PROVIDED DATA
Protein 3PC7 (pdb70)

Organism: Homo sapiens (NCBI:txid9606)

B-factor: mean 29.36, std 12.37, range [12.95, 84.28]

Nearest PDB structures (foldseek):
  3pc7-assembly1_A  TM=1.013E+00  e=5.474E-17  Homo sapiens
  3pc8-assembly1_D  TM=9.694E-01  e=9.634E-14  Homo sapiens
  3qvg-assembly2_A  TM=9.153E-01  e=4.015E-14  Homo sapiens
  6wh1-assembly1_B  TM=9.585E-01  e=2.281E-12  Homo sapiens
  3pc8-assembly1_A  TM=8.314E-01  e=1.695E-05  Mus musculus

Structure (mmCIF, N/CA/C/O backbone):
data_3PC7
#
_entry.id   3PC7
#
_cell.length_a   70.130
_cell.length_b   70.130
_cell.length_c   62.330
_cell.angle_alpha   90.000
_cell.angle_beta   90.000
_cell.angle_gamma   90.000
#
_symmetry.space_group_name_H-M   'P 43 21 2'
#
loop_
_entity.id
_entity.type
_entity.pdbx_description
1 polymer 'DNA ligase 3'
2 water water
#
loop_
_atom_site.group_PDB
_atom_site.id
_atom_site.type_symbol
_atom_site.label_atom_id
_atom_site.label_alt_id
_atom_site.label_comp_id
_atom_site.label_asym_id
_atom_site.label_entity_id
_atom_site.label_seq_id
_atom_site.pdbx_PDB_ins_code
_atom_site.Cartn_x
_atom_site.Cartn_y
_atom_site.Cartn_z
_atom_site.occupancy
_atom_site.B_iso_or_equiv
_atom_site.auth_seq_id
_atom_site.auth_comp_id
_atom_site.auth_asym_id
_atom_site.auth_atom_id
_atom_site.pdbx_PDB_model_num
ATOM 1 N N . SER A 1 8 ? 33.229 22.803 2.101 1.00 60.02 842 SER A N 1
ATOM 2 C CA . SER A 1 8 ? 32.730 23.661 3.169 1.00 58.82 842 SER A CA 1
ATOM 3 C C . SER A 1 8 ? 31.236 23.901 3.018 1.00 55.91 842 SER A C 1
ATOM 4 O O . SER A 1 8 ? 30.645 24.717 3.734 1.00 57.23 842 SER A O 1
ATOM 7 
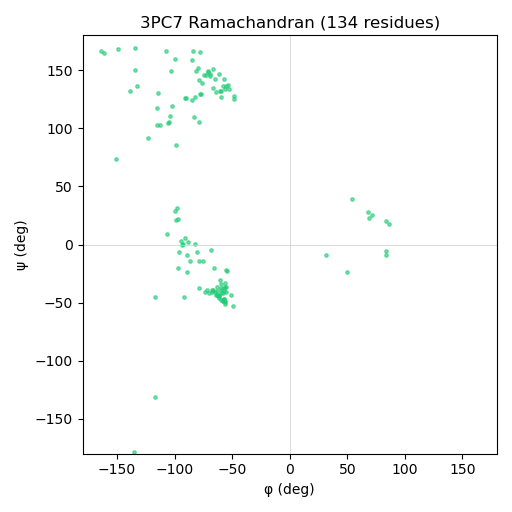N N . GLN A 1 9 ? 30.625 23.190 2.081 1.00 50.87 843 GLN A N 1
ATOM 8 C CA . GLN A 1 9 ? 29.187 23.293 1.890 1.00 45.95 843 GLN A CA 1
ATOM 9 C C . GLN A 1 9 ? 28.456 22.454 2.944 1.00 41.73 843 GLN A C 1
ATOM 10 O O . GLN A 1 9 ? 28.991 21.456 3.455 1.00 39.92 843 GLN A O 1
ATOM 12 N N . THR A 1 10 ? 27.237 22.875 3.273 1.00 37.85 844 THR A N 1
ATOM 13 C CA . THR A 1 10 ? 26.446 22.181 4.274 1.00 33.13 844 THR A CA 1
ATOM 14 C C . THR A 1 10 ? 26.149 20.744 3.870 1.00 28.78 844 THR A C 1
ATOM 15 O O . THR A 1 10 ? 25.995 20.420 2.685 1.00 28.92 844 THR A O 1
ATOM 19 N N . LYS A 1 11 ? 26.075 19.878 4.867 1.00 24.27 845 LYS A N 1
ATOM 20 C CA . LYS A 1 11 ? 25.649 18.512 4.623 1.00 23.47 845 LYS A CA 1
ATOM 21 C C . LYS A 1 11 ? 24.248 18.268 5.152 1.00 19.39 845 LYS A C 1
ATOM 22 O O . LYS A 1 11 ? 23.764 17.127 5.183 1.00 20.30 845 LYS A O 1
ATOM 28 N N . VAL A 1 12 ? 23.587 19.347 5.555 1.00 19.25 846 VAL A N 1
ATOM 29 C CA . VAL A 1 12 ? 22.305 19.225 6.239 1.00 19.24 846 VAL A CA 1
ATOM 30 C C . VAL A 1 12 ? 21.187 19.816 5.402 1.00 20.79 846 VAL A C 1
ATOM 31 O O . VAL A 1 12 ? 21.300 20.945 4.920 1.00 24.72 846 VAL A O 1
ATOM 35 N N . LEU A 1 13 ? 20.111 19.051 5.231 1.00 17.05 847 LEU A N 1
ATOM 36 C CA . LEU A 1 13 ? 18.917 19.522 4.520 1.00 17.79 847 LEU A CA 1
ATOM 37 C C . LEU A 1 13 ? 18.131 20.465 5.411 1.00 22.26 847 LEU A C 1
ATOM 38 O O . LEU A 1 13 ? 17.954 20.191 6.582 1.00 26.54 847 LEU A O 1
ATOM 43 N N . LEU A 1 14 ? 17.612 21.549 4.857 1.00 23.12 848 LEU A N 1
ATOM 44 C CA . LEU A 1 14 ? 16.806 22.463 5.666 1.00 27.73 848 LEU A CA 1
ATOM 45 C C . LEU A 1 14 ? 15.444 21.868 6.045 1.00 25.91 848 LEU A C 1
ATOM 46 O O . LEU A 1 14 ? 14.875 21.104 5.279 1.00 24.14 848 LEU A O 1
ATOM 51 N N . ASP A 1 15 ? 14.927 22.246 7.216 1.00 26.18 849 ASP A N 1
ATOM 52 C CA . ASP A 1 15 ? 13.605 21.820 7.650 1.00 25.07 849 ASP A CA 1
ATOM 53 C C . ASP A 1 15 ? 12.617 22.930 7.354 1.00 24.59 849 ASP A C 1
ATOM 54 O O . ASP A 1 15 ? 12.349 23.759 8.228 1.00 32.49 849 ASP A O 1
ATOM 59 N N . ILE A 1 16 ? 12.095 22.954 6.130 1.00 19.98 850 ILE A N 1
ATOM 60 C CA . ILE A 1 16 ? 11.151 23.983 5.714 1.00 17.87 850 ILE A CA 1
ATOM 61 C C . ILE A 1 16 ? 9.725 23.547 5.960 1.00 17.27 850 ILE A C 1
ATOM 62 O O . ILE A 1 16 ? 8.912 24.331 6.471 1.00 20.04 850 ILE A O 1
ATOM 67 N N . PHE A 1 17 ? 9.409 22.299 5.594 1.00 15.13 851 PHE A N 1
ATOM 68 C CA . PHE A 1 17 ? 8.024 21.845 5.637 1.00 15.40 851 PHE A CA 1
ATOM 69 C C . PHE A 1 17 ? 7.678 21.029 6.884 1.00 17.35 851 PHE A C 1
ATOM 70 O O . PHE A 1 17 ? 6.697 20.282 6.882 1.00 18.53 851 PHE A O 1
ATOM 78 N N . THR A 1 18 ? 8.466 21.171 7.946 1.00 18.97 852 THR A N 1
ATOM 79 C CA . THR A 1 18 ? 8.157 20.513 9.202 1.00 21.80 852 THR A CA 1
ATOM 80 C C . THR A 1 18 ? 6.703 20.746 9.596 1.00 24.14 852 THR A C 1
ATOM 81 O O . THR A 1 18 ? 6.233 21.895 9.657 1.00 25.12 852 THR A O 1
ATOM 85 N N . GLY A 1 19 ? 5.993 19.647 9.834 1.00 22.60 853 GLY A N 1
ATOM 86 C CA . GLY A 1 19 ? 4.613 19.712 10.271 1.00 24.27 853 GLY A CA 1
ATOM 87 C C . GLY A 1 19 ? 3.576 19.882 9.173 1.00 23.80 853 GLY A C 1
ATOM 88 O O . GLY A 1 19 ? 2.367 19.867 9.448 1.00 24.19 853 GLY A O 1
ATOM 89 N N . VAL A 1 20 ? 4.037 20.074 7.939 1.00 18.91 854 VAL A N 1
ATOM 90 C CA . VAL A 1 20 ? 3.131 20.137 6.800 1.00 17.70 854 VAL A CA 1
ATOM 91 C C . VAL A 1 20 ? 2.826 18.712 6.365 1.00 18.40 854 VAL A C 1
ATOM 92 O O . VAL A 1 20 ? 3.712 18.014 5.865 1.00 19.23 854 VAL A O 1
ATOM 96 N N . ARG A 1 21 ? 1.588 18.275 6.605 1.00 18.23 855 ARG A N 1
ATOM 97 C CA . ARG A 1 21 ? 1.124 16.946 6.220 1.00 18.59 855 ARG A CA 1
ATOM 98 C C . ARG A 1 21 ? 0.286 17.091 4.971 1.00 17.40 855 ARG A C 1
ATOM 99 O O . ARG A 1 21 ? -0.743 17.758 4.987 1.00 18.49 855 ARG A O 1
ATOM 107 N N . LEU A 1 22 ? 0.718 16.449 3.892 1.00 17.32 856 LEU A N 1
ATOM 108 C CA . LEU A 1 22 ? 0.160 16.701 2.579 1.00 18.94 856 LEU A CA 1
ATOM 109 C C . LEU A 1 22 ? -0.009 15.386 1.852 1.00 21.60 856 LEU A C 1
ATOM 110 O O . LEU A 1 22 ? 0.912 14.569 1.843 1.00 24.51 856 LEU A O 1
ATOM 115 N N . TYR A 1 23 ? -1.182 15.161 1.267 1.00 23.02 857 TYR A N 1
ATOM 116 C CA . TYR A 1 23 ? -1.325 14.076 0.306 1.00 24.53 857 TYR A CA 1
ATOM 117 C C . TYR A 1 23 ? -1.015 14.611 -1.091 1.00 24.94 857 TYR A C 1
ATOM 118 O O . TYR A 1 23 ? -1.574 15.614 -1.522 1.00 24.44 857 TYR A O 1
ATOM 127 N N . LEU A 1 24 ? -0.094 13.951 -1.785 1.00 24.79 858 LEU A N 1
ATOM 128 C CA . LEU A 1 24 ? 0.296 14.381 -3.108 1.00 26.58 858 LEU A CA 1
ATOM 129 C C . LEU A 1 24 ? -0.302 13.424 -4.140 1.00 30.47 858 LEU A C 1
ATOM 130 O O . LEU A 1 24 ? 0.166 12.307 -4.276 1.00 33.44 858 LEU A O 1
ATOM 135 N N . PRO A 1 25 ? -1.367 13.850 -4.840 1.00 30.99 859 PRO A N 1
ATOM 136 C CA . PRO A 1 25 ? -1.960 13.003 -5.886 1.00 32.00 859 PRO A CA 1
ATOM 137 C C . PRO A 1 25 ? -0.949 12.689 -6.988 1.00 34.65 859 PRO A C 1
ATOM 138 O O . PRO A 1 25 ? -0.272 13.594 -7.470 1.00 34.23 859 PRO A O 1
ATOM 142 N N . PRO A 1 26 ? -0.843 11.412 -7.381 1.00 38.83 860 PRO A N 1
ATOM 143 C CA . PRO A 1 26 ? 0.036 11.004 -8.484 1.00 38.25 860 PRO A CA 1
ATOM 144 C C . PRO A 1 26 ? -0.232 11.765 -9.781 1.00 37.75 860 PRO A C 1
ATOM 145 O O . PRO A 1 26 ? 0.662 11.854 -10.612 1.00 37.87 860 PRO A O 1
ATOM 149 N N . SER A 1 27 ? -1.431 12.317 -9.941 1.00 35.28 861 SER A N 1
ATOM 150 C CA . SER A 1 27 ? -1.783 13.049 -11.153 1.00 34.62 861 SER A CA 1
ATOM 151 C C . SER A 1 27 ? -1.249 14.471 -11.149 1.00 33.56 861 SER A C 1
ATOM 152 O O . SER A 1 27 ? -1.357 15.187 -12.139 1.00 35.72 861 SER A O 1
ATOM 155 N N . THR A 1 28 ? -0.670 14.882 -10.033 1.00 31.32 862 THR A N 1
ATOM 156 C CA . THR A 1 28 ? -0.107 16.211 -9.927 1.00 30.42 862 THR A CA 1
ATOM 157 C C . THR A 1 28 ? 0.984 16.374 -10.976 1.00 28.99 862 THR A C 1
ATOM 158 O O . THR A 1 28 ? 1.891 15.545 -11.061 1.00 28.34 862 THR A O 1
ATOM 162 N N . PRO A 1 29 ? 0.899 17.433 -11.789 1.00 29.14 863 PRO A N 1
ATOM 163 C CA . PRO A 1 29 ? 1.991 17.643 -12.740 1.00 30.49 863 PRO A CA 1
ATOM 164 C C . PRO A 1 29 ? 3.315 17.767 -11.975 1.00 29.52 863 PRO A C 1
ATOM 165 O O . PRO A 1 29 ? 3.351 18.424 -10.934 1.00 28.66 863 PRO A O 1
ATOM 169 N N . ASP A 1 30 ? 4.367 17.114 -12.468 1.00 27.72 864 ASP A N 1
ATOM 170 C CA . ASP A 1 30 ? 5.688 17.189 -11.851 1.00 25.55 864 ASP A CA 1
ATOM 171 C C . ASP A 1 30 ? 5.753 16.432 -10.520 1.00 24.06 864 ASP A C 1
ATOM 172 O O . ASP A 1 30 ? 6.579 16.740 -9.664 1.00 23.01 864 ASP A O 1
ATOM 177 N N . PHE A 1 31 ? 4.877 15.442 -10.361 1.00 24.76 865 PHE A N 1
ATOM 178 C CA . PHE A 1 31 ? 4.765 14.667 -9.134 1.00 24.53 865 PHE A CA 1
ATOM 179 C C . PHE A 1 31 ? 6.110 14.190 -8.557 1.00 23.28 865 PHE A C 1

ACTIVITY
Write out word for word the lines above that run from the one with "ATOM 2 C CA" to the one with "ATOM 13 C CA". Include both end lines; exclude the images.

TASK RESPONSE
ATOM 2 C CA . SER A 1 8 ? 32.730 23.661 3.169 1.00 58.82 842 SER A CA 1
ATOM 3 C C . SER A 1 8 ? 31.236 23.901 3.018 1.00 55.91 842 SER A C 1
ATOM 4 O O . SER A 1 8 ? 30.645 24.717 3.734 1.00 57.23 842 SER A O 1
ATOM 7 
N N . GLN A 1 9 ? 30.625 23.190 2.081 1.00 50.87 843 GLN A N 1
ATOM 8 C CA . GLN A 1 9 ? 29.187 23.293 1.890 1.00 45.95 843 GLN A CA 1
ATOM 9 C C . GLN A 1 9 ? 28.456 22.454 2.944 1.00 41.73 843 GLN A C 1
ATOM 10 O O . GLN A 1 9 ? 28.991 21.456 3.455 1.00 39.92 843 GLN A O 1
ATOM 12 N N . THR A 1 10 ? 27.237 22.875 3.273 1.00 37.85 844 THR A N 1
ATOM 13 C CA . THR A 1 10 ? 26.446 22.181 4.274 1.00 33.13 844 THR A CA 1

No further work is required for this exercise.